Activity >>
Write out exactly the first lines of the listing, ending on the line that contains "ATOM 18 C CA".

*** Block opens ***

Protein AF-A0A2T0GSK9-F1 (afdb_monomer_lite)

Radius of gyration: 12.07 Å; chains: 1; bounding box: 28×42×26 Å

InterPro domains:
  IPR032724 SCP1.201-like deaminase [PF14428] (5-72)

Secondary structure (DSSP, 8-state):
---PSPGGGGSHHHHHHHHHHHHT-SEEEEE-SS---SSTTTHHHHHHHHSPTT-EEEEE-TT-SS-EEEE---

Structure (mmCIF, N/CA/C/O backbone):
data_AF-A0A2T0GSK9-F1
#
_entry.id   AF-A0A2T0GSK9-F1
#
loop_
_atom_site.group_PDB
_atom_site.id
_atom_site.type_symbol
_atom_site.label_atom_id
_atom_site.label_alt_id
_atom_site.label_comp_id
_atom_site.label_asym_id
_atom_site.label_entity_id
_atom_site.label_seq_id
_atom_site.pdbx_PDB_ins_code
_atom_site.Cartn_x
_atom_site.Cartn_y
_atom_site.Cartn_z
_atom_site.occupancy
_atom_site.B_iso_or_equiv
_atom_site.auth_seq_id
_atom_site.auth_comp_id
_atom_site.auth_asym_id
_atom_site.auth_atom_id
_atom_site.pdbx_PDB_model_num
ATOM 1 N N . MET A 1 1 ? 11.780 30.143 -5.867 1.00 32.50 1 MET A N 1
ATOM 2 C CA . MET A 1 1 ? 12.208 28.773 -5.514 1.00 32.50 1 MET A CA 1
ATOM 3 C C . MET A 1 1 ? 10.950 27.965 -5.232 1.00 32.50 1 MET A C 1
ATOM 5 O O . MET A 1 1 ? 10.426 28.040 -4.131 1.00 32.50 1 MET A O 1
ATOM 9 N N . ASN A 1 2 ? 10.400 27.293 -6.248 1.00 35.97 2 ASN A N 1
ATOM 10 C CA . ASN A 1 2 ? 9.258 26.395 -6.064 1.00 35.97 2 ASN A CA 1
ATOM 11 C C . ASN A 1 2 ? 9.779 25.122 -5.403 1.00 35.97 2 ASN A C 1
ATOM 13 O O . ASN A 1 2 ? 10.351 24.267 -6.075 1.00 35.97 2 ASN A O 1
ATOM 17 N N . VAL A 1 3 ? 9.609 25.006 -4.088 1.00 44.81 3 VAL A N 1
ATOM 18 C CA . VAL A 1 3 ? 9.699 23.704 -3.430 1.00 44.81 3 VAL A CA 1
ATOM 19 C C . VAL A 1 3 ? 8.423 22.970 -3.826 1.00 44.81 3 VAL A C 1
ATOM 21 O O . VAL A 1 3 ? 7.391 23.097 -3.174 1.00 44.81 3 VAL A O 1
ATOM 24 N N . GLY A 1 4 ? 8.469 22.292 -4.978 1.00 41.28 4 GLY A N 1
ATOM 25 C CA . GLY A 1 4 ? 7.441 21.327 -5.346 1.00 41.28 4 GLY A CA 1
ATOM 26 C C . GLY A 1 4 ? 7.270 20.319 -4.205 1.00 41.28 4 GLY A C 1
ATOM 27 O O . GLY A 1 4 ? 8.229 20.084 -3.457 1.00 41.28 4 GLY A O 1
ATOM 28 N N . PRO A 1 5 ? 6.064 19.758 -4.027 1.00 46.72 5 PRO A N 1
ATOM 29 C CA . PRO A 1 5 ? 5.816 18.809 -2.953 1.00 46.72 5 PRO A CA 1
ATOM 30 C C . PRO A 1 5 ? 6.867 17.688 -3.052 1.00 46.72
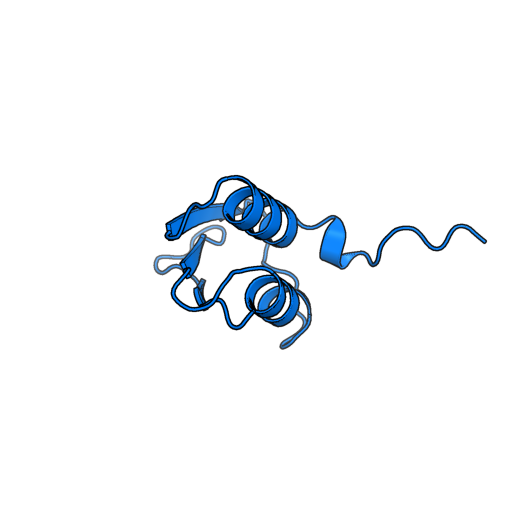 5 PRO A C 1
ATOM 32 O O . PRO A 1 5 ? 7.267 17.334 -4.166 1.00 46.72 5 PRO A O 1
ATOM 35 N N . PRO A 1 6 ? 7.411 17.208 -1.916 1.00 45.97 6 PRO A N 1
ATOM 36 C CA . PRO A 1 6 ? 8.594 16.344 -1.897 1.00 45.97 6 PRO A CA 1
ATOM 37 C C . PRO A 1 6 ? 8.404 15.218 -2.911 1.00 45.97 6 PRO A C 1
ATOM 39 O O . PRO A 1 6 ? 7.330 14.631 -2.909 1.00 45.97 6 PRO A O 1
ATOM 42 N N . GLY A 1 7 ? 9.383 14.923 -3.778 1.00 49.19 7 GLY A N 1
ATOM 43 C CA . GLY A 1 7 ? 9.196 14.031 -4.945 1.00 49.19 7 GLY A CA 1
ATOM 44 C C . GLY A 1 7 ? 8.512 12.684 -4.646 1.00 49.19 7 GLY A C 1
ATOM 45 O O . GLY A 1 7 ? 7.809 12.144 -5.486 1.00 49.19 7 GLY A O 1
ATOM 46 N N . VAL A 1 8 ? 8.587 12.219 -3.397 1.00 50.44 8 VAL A N 1
ATOM 47 C CA . VAL A 1 8 ? 7.854 11.069 -2.833 1.00 50.44 8 VAL A CA 1
ATOM 48 C C . VAL A 1 8 ? 6.317 11.185 -2.940 1.00 50.44 8 VAL A C 1
ATOM 50 O O . VAL A 1 8 ? 5.629 10.183 -3.098 1.00 50.44 8 VAL A O 1
ATOM 53 N N . SER A 1 9 ? 5.759 12.394 -2.870 1.00 50.16 9 SER A N 1
ATOM 54 C CA . SER A 1 9 ? 4.323 12.700 -3.020 1.00 50.16 9 SER A CA 1
ATOM 55 C C . SER A 1 9 ? 3.817 12.631 -4.466 1.00 50.16 9 SER A C 1
ATOM 57 O O . SER A 1 9 ? 2.610 12.601 -4.698 1.00 50.16 9 SER A O 1
ATOM 59 N N . GLN A 1 10 ? 4.728 12.582 -5.442 1.00 53.97 10 GLN A N 1
ATOM 60 C CA . GLN A 1 10 ? 4.398 12.393 -6.857 1.00 53.97 10 GLN A CA 1
ATOM 61 C C . GLN A 1 10 ? 4.421 10.917 -7.272 1.00 53.97 10 GLN A C 1
ATOM 63 O O . GLN A 1 10 ? 4.091 10.600 -8.411 1.00 53.97 10 GLN A O 1
ATOM 68 N N . HIS A 1 11 ? 4.805 10.016 -6.367 1.00 65.12 11 HIS A N 1
ATOM 69 C CA . HIS A 1 11 ? 4.861 8.588 -6.643 1.00 65.12 11 HIS A CA 1
ATOM 70 C C . HIS A 1 11 ? 3.474 7.952 -6.470 1.00 65.12 11 HIS A C 1
ATOM 72 O O . HIS A 1 11 ? 2.720 8.300 -5.552 1.00 65.12 11 HIS A O 1
ATOM 78 N N . VAL A 1 12 ? 3.135 7.034 -7.377 1.00 70.56 12 VAL A N 1
ATOM 79 C CA . VAL A 1 12 ? 1.806 6.409 -7.496 1.00 70.56 12 VAL A CA 1
ATOM 80 C C . VAL A 1 12 ? 1.418 5.679 -6.206 1.00 70.56 12 VAL A C 1
ATOM 82 O O . VAL A 1 12 ? 0.256 5.685 -5.811 1.00 70.56 12 VAL A O 1
ATOM 85 N N . GLU A 1 13 ? 2.394 5.124 -5.497 1.00 72.44 13 GLU A N 1
ATOM 86 C CA . GLU A 1 13 ? 2.230 4.380 -4.251 1.00 72.44 13 GLU A CA 1
ATOM 87 C C . GLU A 1 13 ? 1.759 5.290 -3.103 1.00 72.44 13 GLU A C 1
ATOM 89 O O . GLU A 1 13 ? 0.872 4.928 -2.329 1.00 72.44 13 GLU A O 1
ATOM 94 N N . THR A 1 14 ? 2.296 6.511 -3.025 1.00 74.75 14 THR A N 1
ATOM 95 C CA . THR A 1 14 ? 1.901 7.512 -2.021 1.00 74.75 14 THR A CA 1
ATOM 96 C C . THR A 1 14 ? 0.506 8.066 -2.317 1.00 74.75 14 THR A C 1
ATOM 98 O O . THR A 1 14 ? -0.292 8.267 -1.401 1.00 74.75 14 THR A O 1
ATOM 101 N N . GLN A 1 15 ? 0.179 8.278 -3.596 1.00 80.56 15 GLN A N 1
ATOM 102 C CA . GLN A 1 15 ? -1.162 8.701 -4.011 1.00 80.56 15 GLN A CA 1
ATOM 103 C C . GLN A 1 15 ? -2.208 7.615 -3.741 1.00 80.56 15 GLN A C 1
ATOM 105 O O . GLN A 1 15 ? -3.300 7.924 -3.263 1.00 80.56 15 GLN A O 1
ATOM 110 N N . ALA A 1 16 ? -1.863 6.346 -3.978 1.00 82.94 16 ALA A N 1
ATOM 111 C CA . ALA A 1 16 ? -2.708 5.210 -3.630 1.00 82.94 16 ALA A CA 1
ATOM 112 C C . ALA A 1 16 ? -2.984 5.171 -2.119 1.00 82.94 16 ALA A C 1
ATOM 114 O O . ALA A 1 16 ? -4.143 5.082 -1.717 1.00 82.94 16 ALA A O 1
ATOM 115 N N . ALA A 1 17 ? -1.952 5.339 -1.286 1.00 83.12 17 ALA A N 1
ATOM 116 C CA . ALA A 1 17 ? -2.104 5.399 0.167 1.00 83.12 17 ALA A CA 1
ATOM 117 C C . ALA A 1 17 ? -3.007 6.560 0.624 1.00 83.12 17 ALA A C 1
ATOM 119 O O . ALA A 1 17 ? -3.894 6.365 1.457 1.00 83.12 17 ALA A O 1
ATOM 120 N N . MET A 1 18 ? -2.828 7.760 0.056 1.00 84.12 18 MET A N 1
ATOM 121 C CA . MET A 1 18 ? -3.670 8.925 0.365 1.00 84.12 18 MET A CA 1
ATOM 122 C C . MET A 1 18 ? -5.129 8.667 0.001 1.00 84.12 18 MET A C 1
ATOM 124 O O . MET A 1 18 ? -6.024 8.896 0.812 1.00 84.12 18 MET A O 1
ATOM 128 N N . ARG A 1 19 ? -5.369 8.121 -1.192 1.00 85.25 19 ARG A N 1
ATOM 129 C CA . ARG A 1 19 ? -6.719 7.818 -1.662 1.00 85.25 19 ARG A CA 1
ATOM 130 C C . ARG A 1 19 ? -7.384 6.725 -0.830 1.00 85.25 19 ARG A C 1
ATOM 132 O O . ARG A 1 19 ? -8.578 6.820 -0.569 1.00 85.25 19 ARG A O 1
ATOM 139 N N . MET A 1 20 ? -6.627 5.724 -0.376 1.00 87.06 20 MET A N 1
ATOM 140 C CA . MET A 1 20 ? -7.128 4.717 0.562 1.00 87.06 20 MET A CA 1
ATOM 141 C C . MET A 1 20 ? -7.560 5.346 1.885 1.00 87.06 20 MET A C 1
ATOM 143 O O . MET A 1 20 ? -8.665 5.077 2.352 1.00 87.06 20 MET A O 1
ATOM 147 N N . ARG A 1 21 ? -6.729 6.228 2.455 1.00 86.56 21 ARG A N 1
ATOM 148 C CA . ARG A 1 21 ? -7.058 6.958 3.684 1.00 86.56 21 ARG A CA 1
ATOM 149 C C . ARG A 1 21 ? -8.326 7.799 3.516 1.00 86.56 21 ARG A C 1
ATOM 151 O O . ARG A 1 21 ? -9.209 7.728 4.363 1.00 86.56 21 ARG A O 1
ATOM 158 N N . GLU A 1 22 ? -8.420 8.579 2.441 1.00 87.50 22 GLU A N 1
ATOM 159 C CA . GLU A 1 22 ? -9.574 9.446 2.157 1.00 87.50 22 GLU A CA 1
ATOM 160 C C . GLU A 1 22 ? -10.865 8.653 1.922 1.00 87.50 22 GLU A C 1
ATOM 162 O O . GLU A 1 22 ? -11.935 9.071 2.356 1.00 87.50 22 GLU A O 1
ATOM 167 N N . ALA A 1 23 ? -10.769 7.497 1.264 1.00 86.62 23 ALA A N 1
ATOM 168 C CA . ALA A 1 23 ? -11.910 6.634 0.979 1.00 86.62 23 ALA A CA 1
ATOM 169 C C . ALA A 1 23 ? -12.277 5.684 2.137 1.00 86.62 23 ALA A C 1
ATOM 171 O O . ALA A 1 23 ? -13.249 4.941 2.018 1.00 86.62 23 ALA A O 1
ATOM 172 N N . GLY A 1 24 ? -11.506 5.665 3.232 1.00 87.62 24 GLY A N 1
ATOM 173 C CA . GLY A 1 24 ? -11.697 4.712 4.332 1.00 87.62 24 GLY A CA 1
ATOM 174 C C . GLY A 1 24 ? -11.422 3.254 3.941 1.00 87.62 24 GLY A C 1
ATOM 175 O O . GLY A 1 24 ? -11.955 2.334 4.557 1.00 87.62 24 GLY A O 1
ATOM 176 N N . VAL A 1 25 ? -10.615 3.032 2.903 1.00 88.88 25 VAL A N 1
ATOM 177 C CA . VAL A 1 25 ? -10.252 1.700 2.415 1.00 88.88 25 VAL A CA 1
ATOM 178 C C . VAL A 1 25 ? -9.105 1.151 3.254 1.00 88.88 25 VAL A C 1
ATOM 180 O O . VAL A 1 25 ? -8.025 1.735 3.315 1.00 88.88 25 VAL A O 1
ATOM 183 N N . THR A 1 26 ? -9.331 -0.006 3.869 1.00 89.00 26 THR A N 1
ATOM 184 C CA . THR A 1 26 ? -8.354 -0.667 4.741 1.00 89.00 26 THR A CA 1
ATOM 185 C C . THR A 1 26 ? -7.433 -1.629 3.997 1.00 89.00 26 THR A C 1
ATOM 187 O O . THR A 1 26 ? -6.367 -1.958 4.498 1.00 89.00 26 THR A O 1
ATOM 190 N N . HIS A 1 27 ? -7.777 -2.075 2.791 1.00 91.31 27 HIS A N 1
ATOM 191 C CA . HIS A 1 27 ? -6.901 -2.923 1.979 1.00 91.31 27 HIS A CA 1
ATOM 192 C C . HIS A 1 27 ? -6.898 -2.458 0.529 1.00 91.31 27 HIS A C 1
ATOM 194 O O . HIS A 1 27 ? -7.955 -2.253 -0.063 1.00 91.31 27 HIS A O 1
ATOM 200 N N . GLY A 1 28 ? -5.706 -2.269 -0.029 1.00 87.38 28 GLY A N 1
ATOM 201 C CA . GLY A 1 28 ? -5.520 -1.875 -1.417 1.00 87.38 28 GLY A CA 1
ATOM 202 C C . GLY A 1 28 ? -4.355 -2.622 -2.043 1.00 87.38 28 GLY A C 1
ATOM 203 O O . GLY A 1 28 ? -3.394 -2.982 -1.367 1.00 87.38 28 GLY A O 1
ATOM 204 N N . ALA A 1 29 ? -4.435 -2.837 -3.351 1.00 89.50 29 ALA A N 1
ATOM 205 C CA . ALA A 1 29 ? -3.339 -3.371 -4.142 1.00 89.50 29 ALA A CA 1
ATOM 206 C C . ALA A 1 29 ? -3.079 -2.439 -5.326 1.00 89.50 29 ALA A C 1
ATOM 208 O O . ALA A 1 29 ? -4.017 -2.017 -6.003 1.00 89.50 29 ALA A O 1
ATOM 209 N N . VAL A 1 30 ? -1.811 -2.117 -5.571 1.00 85.81 30 VAL A N 1
ATOM 210 C CA . VAL A 1 30 ? -1.393 -1.282 -6.699 1.00 85.81 30 VAL A CA 1
ATOM 211 C C . VAL A 1 30 ? -0.288 -1.985 -7.467 1.00 85.81 30 VAL A C 1
ATOM 213 O O . VAL A 1 30 ? 0.670 -2.476 -6.879 1.00 85.81 30 VAL A O 1
ATOM 216 N N . THR A 1 31 ? -0.422 -2.037 -8.788 1.00 86.19 31 THR A N 1
ATOM 217 C CA . THR A 1 31 ? 0.638 -2.514 -9.676 1.00 86.19 31 THR A CA 1
ATOM 218 C C . THR A 1 31 ? 1.324 -1.314 -10.289 1.00 86.19 31 THR A C 1
ATOM 220 O O . THR A 1 31 ? 0.673 -0.469 -10.905 1.00 86.19 31 THR A O 1
ATOM 223 N N . ILE A 1 32 ? 2.636 -1.238 -10.112 1.00 82.12 32 ILE A N 1
ATOM 224 C CA . ILE A 1 32 ? 3.466 -0.196 -10.698 1.00 82.12 32 ILE A CA 1
ATOM 225 C C . ILE A 1 32 ? 4.233 -0.774 -11.886 1.00 82.12 32 ILE A C 1
ATOM 227 O O . ILE A 1 32 ? 4.648 -1.929 -11.883 1.00 82.12 32 ILE A O 1
ATOM 231 N N . ASN A 1 33 ? 4.387 0.030 -12.936 1.00 77.19 33 ASN A N 1
ATOM 232 C CA . ASN A 1 33 ? 5.172 -0.316 -14.125 1.00 77.19 33 ASN A CA 1
ATOM 233 C C . ASN A 1 33 ? 6.645 0.119 -14.006 1.00 77.19 33 ASN A C 1
ATOM 235 O O . ASN A 1 33 ? 7.402 -0.014 -14.963 1.00 77.19 33 ASN A O 1
ATOM 239 N N . ASN A 1 34 ? 7.028 0.656 -12.849 1.00 70.31 34 ASN A N 1
ATOM 240 C CA . ASN A 1 34 ? 8.367 1.121 -12.524 1.00 70.31 34 ASN A CA 1
ATOM 241 C C . ASN A 1 34 ? 8.795 0.517 -11.181 1.00 70.31 34 ASN A C 1
ATOM 243 O O . ASN A 1 34 ? 7.943 0.048 -10.431 1.00 70.31 34 ASN A O 1
ATOM 247 N N . GLU A 1 35 ? 10.087 0.519 -10.869 1.00 66.88 35 GLU A N 1
ATOM 248 C CA . GLU A 1 35 ? 10.552 0.063 -9.555 1.00 66.88 35 GLU A CA 1
ATOM 249 C C . GLU A 1 35 ? 10.089 1.026 -8.457 1.00 66.88 35 GLU A C 1
ATOM 251 O O . GLU A 1 35 ? 10.127 2.253 -8.630 1.00 66.88 35 GLU A O 1
ATOM 256 N N . MET A 1 36 ? 9.681 0.477 -7.309 1.00 65.75 36 MET A N 1
ATOM 257 C CA . MET A 1 36 ? 9.373 1.297 -6.146 1.00 65.75 36 MET A CA 1
ATOM 258 C C . MET A 1 36 ? 10.644 2.055 -5.764 1.00 65.75 36 MET A C 1
ATOM 260 O O . MET A 1 36 ? 11.712 1.453 -5.652 1.00 65.75 36 MET A O 1
ATOM 264 N N . CYS A 1 37 ? 10.544 3.375 -5.566 1.00 65.06 37 CYS A N 1
ATOM 265 C CA . CYS A 1 37 ? 11.714 4.239 -5.374 1.00 65.06 37 CYS A CA 1
ATOM 266 C C . CYS A 1 37 ? 12.757 3.604 -4.439 1.00 65.06 37 CYS A C 1
ATOM 268 O O . CYS A 1 37 ? 12.511 3.406 -3.241 1.00 65.06 37 CYS A O 1
ATOM 270 N N . SER A 1 38 ? 13.927 3.299 -5.008 1.00 51.28 38 SER A N 1
ATOM 271 C CA . SER A 1 38 ? 15.026 2.562 -4.387 1.00 51.28 38 SER A CA 1
ATOM 272 C C . SER A 1 38 ? 15.802 3.447 -3.409 1.00 51.28 38 SER A C 1
ATOM 274 O O . SER A 1 38 ? 16.956 3.822 -3.575 1.00 51.28 38 SER A O 1
ATOM 276 N N . GLY A 1 39 ? 15.134 3.791 -2.317 1.00 52.59 39 GLY A N 1
ATOM 277 C CA . GLY A 1 39 ? 15.730 4.352 -1.121 1.00 52.59 39 GLY A CA 1
ATOM 278 C C . GLY A 1 39 ? 15.014 3.715 0.047 1.00 52.59 39 GLY A C 1
ATOM 279 O O . GLY A 1 39 ? 13.826 3.972 0.228 1.00 52.59 39 GLY A O 1
ATOM 280 N N . ARG A 1 40 ? 15.740 2.901 0.823 1.00 44.12 40 ARG A N 1
ATOM 281 C CA . ARG A 1 40 ? 15.278 1.942 1.854 1.00 44.12 40 ARG A CA 1
ATOM 282 C C . ARG A 1 40 ? 14.220 2.454 2.857 1.00 44.12 40 ARG A C 1
ATOM 284 O O . ARG A 1 40 ? 13.728 1.672 3.652 1.00 44.12 40 ARG A O 1
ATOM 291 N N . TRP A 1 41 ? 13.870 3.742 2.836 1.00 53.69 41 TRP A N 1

*** Block closes ***

Result of the exercise >>
Protein AF-A0A2T0GSK9-F1 (afdb_monomer_lite)

Radius of gyration: 12.07 Å; chains: 1; bounding box: 28×42×26 Å

InterPro domains:
  IPR032724 SCP1.201-like deaminase [PF14428] (5-72)

Secondary structure (DSSP, 8-state):
---PSPGGGGSHHHHHHHHHHHHT-SEEEEE-SS---SSTTTHHHHHHHHSPTT-EEEEE-TT-SS-EEEE---

Structure (mmCIF, N/CA/C/O backbone):
data_AF-A0A2T0GSK9-F1
#
_entry.id   AF-A0A2T0GSK9-F1
#
loop_
_atom_site.group_PDB
_atom_site.id
_atom_site.type_symbol
_atom_site.label_atom_id
_atom_site.label_alt_id
_atom_site.label_comp_id
_atom_site.label_asym_id
_atom_site.label_entity_id
_atom_site.label_seq_id
_atom_site.pdbx_PDB_ins_code
_atom_site.Cartn_x
_atom_site.Cartn_y
_atom_site.Cartn_z
_atom_site.occupancy
_atom_site.B_iso_or_equiv
_atom_site.auth_seq_id
_atom_site.auth_comp_id
_atom_site.auth_asym_id
_atom_site.auth_atom_id
_atom_site.pdbx_PDB_model_num
ATOM 1 N N . MET A 1 1 ? 11.780 30.143 -5.867 1.00 32.50 1 MET A N 1
ATOM 2 C CA . MET A 1 1 ? 12.208 28.773 -5.514 1.00 32.50 1 MET A CA 1
ATOM 3 C C . MET A 1 1 ? 10.950 27.965 -5.232 1.00 32.50 1 MET A C 1
ATOM 5 O O . MET A 1 1 ? 10.426 28.040 -4.131 1.00 32.50 1 MET A O 1
ATOM 9 N N . ASN A 1 2 ? 10.400 27.293 -6.248 1.00 35.97 2 ASN A N 1
ATOM 10 C CA . ASN A 1 2 ? 9.258 26.395 -6.064 1.00 35.97 2 ASN A CA 1
ATOM 11 C C . ASN A 1 2 ? 9.779 25.122 -5.403 1.00 35.97 2 ASN A C 1
ATOM 13 O O . ASN A 1 2 ? 10.351 24.267 -6.075 1.00 35.97 2 ASN A O 1
ATOM 17 N N . VAL A 1 3 ? 9.609 25.006 -4.088 1.00 44.81 3 VAL A N 1
ATOM 18 C CA . VAL A 1 3 ? 9.699 23.704 -3.430 1.00 44.81 3 VAL A CA 1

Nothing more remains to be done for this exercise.